India can start exporting hard cheese to Russia if it wishes, as Moscow has agreed to its initial demand that the condition that only those dairies would be allowed to export that have captive cattle ranches be reviewed six months after export to the country begins.

New Delhi, however, is now weighing the option of negotiating harder to get a waiver on the condition before exports start, as only two Indian companies will qualify for exports under the given stipulation, a government official told BusinessLine.

“We are apprehensive that if we sign the export protocol without resolving the issue of the mandatory requirement of dairies owing cattle, we may not be able to sort it ever,” the official said.

Earlier this year Russia had agreed to start importing dairy items, specifically hard cheese, from India, but it lay down the condition that only dairy plants with over 1,000 cattle could export.

Only two Indian producers of hard cheese – Parag Milk Foods and Shreiber Dynamix Diaries – qualify for exports under this condition while all others, including cooperatives like Amul, do not, as Indian dairies mostly do not own their own farms.

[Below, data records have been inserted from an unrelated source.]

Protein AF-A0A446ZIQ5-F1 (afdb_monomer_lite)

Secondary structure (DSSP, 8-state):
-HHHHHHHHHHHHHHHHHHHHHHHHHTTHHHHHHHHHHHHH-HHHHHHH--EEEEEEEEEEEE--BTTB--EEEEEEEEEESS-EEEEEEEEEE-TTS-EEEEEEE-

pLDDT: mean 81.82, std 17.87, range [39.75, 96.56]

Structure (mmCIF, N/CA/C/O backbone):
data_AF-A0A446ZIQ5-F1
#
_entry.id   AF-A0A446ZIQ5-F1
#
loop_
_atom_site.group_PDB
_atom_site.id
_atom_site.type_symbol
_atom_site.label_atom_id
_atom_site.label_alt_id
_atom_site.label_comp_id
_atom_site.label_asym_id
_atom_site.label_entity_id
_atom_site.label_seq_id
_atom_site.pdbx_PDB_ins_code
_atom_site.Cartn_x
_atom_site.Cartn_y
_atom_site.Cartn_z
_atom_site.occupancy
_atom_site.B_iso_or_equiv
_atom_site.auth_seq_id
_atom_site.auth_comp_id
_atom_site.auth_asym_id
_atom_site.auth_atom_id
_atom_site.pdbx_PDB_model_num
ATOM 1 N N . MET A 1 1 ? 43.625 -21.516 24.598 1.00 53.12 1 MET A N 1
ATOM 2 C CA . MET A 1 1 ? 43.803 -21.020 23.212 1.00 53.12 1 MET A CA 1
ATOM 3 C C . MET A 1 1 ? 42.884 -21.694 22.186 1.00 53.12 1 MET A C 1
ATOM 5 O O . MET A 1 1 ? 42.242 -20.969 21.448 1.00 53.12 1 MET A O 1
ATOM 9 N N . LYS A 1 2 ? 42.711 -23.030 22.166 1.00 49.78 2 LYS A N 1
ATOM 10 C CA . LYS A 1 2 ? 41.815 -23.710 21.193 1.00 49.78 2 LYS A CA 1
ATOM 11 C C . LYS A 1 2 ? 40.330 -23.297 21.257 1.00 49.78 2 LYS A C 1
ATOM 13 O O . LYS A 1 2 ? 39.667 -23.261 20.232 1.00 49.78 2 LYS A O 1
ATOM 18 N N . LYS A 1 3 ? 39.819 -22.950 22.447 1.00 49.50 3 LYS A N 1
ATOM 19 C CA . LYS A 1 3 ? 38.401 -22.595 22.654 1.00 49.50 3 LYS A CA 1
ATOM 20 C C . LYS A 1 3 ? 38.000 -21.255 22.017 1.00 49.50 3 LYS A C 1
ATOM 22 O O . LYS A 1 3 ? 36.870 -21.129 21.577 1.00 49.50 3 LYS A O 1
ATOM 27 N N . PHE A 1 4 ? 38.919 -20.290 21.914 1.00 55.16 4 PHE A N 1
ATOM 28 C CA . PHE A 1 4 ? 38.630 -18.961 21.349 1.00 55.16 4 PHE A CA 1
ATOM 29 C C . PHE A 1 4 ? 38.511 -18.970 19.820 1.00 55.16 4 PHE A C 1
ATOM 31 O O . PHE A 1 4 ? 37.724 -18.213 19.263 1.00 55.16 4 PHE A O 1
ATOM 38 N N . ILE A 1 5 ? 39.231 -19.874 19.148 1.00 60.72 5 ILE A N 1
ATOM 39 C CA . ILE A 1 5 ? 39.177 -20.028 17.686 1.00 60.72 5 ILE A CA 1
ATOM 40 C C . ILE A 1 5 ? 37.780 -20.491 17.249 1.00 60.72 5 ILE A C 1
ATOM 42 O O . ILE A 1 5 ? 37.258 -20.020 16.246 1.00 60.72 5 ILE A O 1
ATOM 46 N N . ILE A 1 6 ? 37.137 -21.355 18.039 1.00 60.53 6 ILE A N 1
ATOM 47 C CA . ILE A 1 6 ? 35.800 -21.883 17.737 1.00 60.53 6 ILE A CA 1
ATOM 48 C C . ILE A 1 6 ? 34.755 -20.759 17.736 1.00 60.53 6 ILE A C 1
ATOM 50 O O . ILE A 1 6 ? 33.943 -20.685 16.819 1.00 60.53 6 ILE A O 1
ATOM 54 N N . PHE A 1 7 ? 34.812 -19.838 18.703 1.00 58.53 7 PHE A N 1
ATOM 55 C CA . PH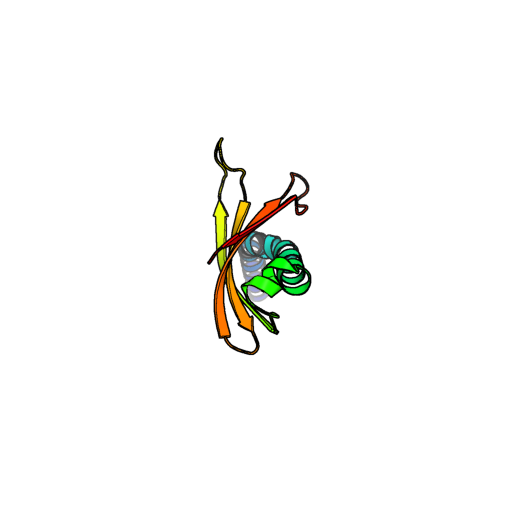E A 1 7 ? 33.890 -18.698 18.751 1.00 58.53 7 PHE A CA 1
ATOM 56 C C . PHE A 1 7 ? 34.095 -17.722 17.588 1.00 58.53 7 PHE A C 1
ATOM 58 O O . PHE A 1 7 ? 33.115 -17.217 17.047 1.00 58.53 7 PHE A O 1
ATOM 65 N N . ALA A 1 8 ? 35.342 -17.504 17.159 1.00 61.31 8 ALA A N 1
ATOM 66 C CA . ALA A 1 8 ? 35.637 -16.658 16.004 1.00 61.31 8 ALA A CA 1
ATOM 67 C C . ALA A 1 8 ? 35.107 -17.266 14.692 1.00 61.31 8 ALA A C 1
ATOM 69 O O . ALA A 1 8 ? 34.526 -16.558 13.875 1.00 61.31 8 ALA A O 1
ATOM 70 N N . VAL A 1 9 ? 35.243 -18.585 14.515 1.00 60.50 9 VAL A N 1
ATOM 71 C CA . VAL A 1 9 ? 34.749 -19.296 13.323 1.00 60.50 9 VAL A CA 1
ATOM 72 C C . VAL A 1 9 ? 33.218 -19.343 13.291 1.00 60.50 9 VAL A C 1
ATOM 74 O O . VAL A 1 9 ? 32.625 -19.127 12.238 1.00 60.50 9 VAL A O 1
ATOM 77 N N . ILE A 1 10 ? 32.566 -19.558 14.439 1.00 60.84 10 ILE A N 1
ATOM 78 C CA . ILE A 1 10 ? 31.098 -19.541 14.538 1.00 60.84 10 ILE A CA 1
ATOM 79 C C . ILE A 1 10 ? 30.551 -18.129 14.283 1.00 60.84 10 ILE A C 1
ATOM 81 O O . ILE A 1 10 ? 29.591 -17.982 13.533 1.00 60.84 10 ILE A O 1
ATOM 85 N N . GLY A 1 11 ? 31.180 -17.086 14.836 1.00 60.16 11 GLY A N 1
ATOM 86 C CA . GLY A 1 11 ? 30.790 -15.696 14.577 1.00 60.16 11 GLY A CA 1
ATOM 87 C C . GLY A 1 11 ? 30.920 -15.305 13.101 1.00 60.16 11 GLY A C 1
ATOM 88 O O . GLY A 1 11 ? 30.022 -14.668 12.555 1.00 60.16 11 GLY A O 1
ATOM 89 N N . LEU A 1 12 ? 31.990 -15.752 12.433 1.00 61.22 12 LEU A N 1
ATOM 90 C CA . LEU A 1 12 ? 32.211 -15.504 11.005 1.00 61.22 12 LEU A CA 1
ATOM 91 C C . LEU A 1 12 ? 31.191 -16.243 10.118 1.00 61.22 12 LEU A C 1
ATOM 93 O O . LEU A 1 12 ? 30.707 -15.682 9.139 1.00 61.22 12 LEU A O 1
ATOM 97 N N . LEU A 1 13 ? 30.817 -17.474 10.484 1.00 58.53 13 LEU A N 1
ATOM 98 C CA . LEU A 1 13 ? 29.785 -18.247 9.781 1.00 58.53 13 LEU A CA 1
ATOM 99 C C . LEU A 1 13 ? 28.384 -17.637 9.932 1.00 58.53 13 LEU A C 1
ATOM 101 O O . LEU A 1 13 ? 27.610 -17.666 8.979 1.00 58.53 13 LEU A O 1
ATOM 10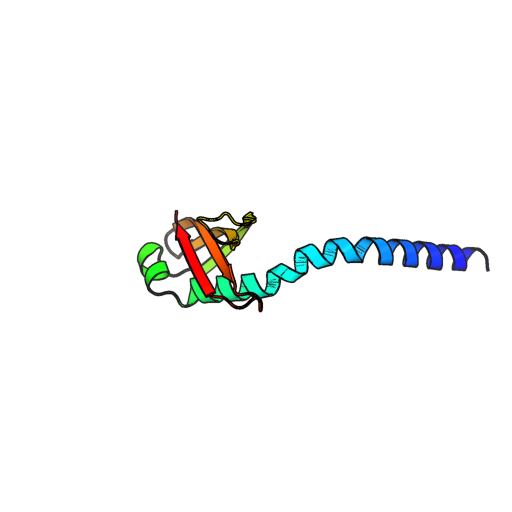5 N N . ILE A 1 14 ? 28.059 -17.060 11.094 1.00 58.62 14 ILE A N 1
ATOM 106 C CA . ILE A 1 14 ? 26.780 -16.366 11.304 1.00 58.62 14 ILE A CA 1
ATOM 107 C C . ILE A 1 14 ? 26.744 -15.059 10.501 1.00 58.62 14 ILE A C 1
ATOM 109 O O . ILE A 1 14 ? 25.739 -14.787 9.854 1.00 58.62 14 ILE A O 1
ATOM 113 N N . ALA A 1 15 ? 27.834 -14.286 10.474 1.00 59.12 15 ALA A N 1
ATOM 114 C CA . ALA A 1 15 ? 27.898 -13.039 9.706 1.00 59.12 15 ALA A CA 1
ATOM 115 C C . ALA A 1 15 ? 27.653 -13.262 8.199 1.00 59.12 15 ALA A C 1
ATOM 117 O O . ALA A 1 15 ? 26.877 -12.530 7.590 1.00 59.12 15 ALA A O 1
ATOM 118 N N . LEU A 1 16 ? 28.217 -14.333 7.626 1.00 56.12 16 LEU A N 1
ATOM 119 C CA . LEU A 1 16 ? 28.048 -14.683 6.207 1.00 56.12 16 LEU A CA 1
ATOM 120 C C . LEU A 1 16 ? 26.632 -15.169 5.840 1.00 56.12 16 LEU A C 1
ATOM 122 O O . LEU A 1 16 ? 26.248 -15.110 4.674 1.00 56.12 16 LEU A O 1
ATOM 126 N N . LEU A 1 17 ? 25.848 -15.660 6.806 1.00 53.25 17 LEU A N 1
ATOM 127 C CA . LEU A 1 17 ? 24.487 -16.164 6.566 1.00 53.25 17 LEU A CA 1
ATOM 128 C C . LEU A 1 17 ? 23.397 -15.092 6.718 1.00 53.25 17 LEU A C 1
ATOM 130 O O . LEU A 1 17 ? 22.276 -15.299 6.254 1.00 53.25 17 LEU A O 1
ATOM 134 N N . VAL A 1 18 ? 23.699 -13.956 7.353 1.00 53.00 18 VAL A N 1
ATOM 135 C CA . VAL A 1 18 ? 22.709 -12.896 7.622 1.00 53.00 18 VAL A CA 1
ATOM 136 C C . VAL A 1 18 ? 22.586 -11.910 6.453 1.00 53.00 18 VAL A C 1
ATOM 138 O O . VAL A 1 18 ? 21.494 -11.398 6.199 1.00 53.00 18 VAL A O 1
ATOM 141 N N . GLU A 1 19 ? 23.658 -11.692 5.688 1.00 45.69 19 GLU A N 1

Russia insists that dairy exporters should have a captive cattle farm as it could then get a certificate from an authorised veterinarian servicing the dairy specifying that the cattle had been properly vaccinated and was free of foot-and-mouth disease, tuberculosis, brucellosis and leukemia.

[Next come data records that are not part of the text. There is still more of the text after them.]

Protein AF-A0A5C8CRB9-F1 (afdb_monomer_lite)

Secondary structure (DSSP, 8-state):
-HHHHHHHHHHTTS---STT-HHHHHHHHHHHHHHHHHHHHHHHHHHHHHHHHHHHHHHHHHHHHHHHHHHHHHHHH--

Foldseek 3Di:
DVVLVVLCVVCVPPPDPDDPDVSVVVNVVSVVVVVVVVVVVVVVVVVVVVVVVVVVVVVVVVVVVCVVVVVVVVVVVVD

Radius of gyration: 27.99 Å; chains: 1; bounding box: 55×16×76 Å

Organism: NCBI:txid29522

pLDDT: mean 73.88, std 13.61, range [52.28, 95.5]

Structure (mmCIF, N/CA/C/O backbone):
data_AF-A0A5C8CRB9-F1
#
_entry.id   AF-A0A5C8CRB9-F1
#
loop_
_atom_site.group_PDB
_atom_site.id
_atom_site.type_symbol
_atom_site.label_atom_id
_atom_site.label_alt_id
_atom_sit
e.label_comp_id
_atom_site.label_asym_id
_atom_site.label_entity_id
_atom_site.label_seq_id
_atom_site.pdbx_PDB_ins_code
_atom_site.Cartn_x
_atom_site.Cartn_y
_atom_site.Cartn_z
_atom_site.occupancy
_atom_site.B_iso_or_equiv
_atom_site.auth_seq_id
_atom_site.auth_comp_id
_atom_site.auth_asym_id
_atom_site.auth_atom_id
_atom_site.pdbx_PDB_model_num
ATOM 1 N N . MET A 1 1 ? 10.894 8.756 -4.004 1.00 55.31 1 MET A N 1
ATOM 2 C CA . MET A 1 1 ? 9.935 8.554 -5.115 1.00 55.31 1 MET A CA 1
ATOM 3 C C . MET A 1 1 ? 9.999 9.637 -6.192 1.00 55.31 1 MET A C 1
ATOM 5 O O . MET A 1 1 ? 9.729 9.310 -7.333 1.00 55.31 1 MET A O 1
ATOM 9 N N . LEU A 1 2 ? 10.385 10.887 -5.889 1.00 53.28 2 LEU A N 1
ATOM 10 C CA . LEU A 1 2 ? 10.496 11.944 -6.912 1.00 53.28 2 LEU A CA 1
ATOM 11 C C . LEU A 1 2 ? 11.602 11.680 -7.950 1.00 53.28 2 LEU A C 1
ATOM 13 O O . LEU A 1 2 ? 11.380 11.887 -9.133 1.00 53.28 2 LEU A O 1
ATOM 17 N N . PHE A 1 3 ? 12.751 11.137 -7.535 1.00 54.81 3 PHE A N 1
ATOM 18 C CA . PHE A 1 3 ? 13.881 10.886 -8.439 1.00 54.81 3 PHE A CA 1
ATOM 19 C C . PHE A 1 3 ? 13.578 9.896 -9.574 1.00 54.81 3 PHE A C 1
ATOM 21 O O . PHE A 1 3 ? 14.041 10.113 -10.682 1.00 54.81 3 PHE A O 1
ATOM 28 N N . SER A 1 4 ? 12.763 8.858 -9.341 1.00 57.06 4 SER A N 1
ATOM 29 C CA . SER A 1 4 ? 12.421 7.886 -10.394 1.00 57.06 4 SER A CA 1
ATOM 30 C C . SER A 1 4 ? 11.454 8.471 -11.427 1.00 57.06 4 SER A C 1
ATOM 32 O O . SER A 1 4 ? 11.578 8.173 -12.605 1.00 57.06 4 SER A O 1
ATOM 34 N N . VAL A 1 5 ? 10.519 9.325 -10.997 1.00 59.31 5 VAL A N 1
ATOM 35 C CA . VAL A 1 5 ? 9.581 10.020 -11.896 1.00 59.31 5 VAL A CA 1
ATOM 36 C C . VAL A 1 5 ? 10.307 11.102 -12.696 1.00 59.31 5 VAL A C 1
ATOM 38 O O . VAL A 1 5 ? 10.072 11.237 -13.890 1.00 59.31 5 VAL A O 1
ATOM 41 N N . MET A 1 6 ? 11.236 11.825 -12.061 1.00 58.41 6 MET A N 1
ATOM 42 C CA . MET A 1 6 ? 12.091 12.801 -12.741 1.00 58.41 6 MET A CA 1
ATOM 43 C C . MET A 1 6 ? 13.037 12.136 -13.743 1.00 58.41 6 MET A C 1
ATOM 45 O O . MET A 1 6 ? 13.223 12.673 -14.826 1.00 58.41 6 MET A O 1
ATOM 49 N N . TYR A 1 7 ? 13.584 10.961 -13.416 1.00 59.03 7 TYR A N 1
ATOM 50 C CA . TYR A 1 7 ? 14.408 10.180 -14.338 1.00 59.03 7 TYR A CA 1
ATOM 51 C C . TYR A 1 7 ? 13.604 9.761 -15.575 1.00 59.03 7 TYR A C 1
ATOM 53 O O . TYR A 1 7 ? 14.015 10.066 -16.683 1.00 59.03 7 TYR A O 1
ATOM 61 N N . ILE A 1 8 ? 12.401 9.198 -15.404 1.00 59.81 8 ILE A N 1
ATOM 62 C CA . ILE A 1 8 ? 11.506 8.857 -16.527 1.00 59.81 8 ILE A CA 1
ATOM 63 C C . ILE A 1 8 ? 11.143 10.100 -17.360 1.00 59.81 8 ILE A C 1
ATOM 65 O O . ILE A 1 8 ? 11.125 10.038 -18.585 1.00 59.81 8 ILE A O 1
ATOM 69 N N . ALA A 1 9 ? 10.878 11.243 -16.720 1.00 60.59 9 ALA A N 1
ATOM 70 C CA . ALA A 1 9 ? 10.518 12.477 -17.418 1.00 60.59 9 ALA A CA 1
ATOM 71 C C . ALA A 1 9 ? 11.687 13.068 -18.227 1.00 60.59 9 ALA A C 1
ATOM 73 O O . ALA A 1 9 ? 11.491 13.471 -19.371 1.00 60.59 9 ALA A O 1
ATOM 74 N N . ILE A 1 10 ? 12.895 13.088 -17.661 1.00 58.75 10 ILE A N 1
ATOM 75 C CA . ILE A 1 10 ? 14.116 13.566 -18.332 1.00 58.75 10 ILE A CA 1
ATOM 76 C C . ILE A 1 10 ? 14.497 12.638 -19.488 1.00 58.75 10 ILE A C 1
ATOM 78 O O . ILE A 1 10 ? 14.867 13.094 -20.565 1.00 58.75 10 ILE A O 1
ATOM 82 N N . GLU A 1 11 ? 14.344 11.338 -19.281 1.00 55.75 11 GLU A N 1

“Our embassy in Moscow and the Export Inspection Council of India are in talks with the Russian quality control agency trying to persuade them that the milk sourcing model that will be followed by the exporting firms would ensure that there are no contaminants or disease causing germs in the sourced milk,” the official said.


India suggested that clusters of villages from where dairy plants source their milk could be identified and veterinarians assigned to each cluster who could give a certification related to all required vaccinations and FMD outbreak.

“Over the last few months of discussions with the Russian officials on the issue, we have realised that it could take a lot of time to resolve such matters. If we agree to an export protocol with just a provision of review, the pressure on the Russians to give us a permanent solution would lessen,” the official said.

But also at stake is the future of the companies that qualify to export under the existing rules as they stare at an uncertain future. “It is a call we will have to take,” the official added.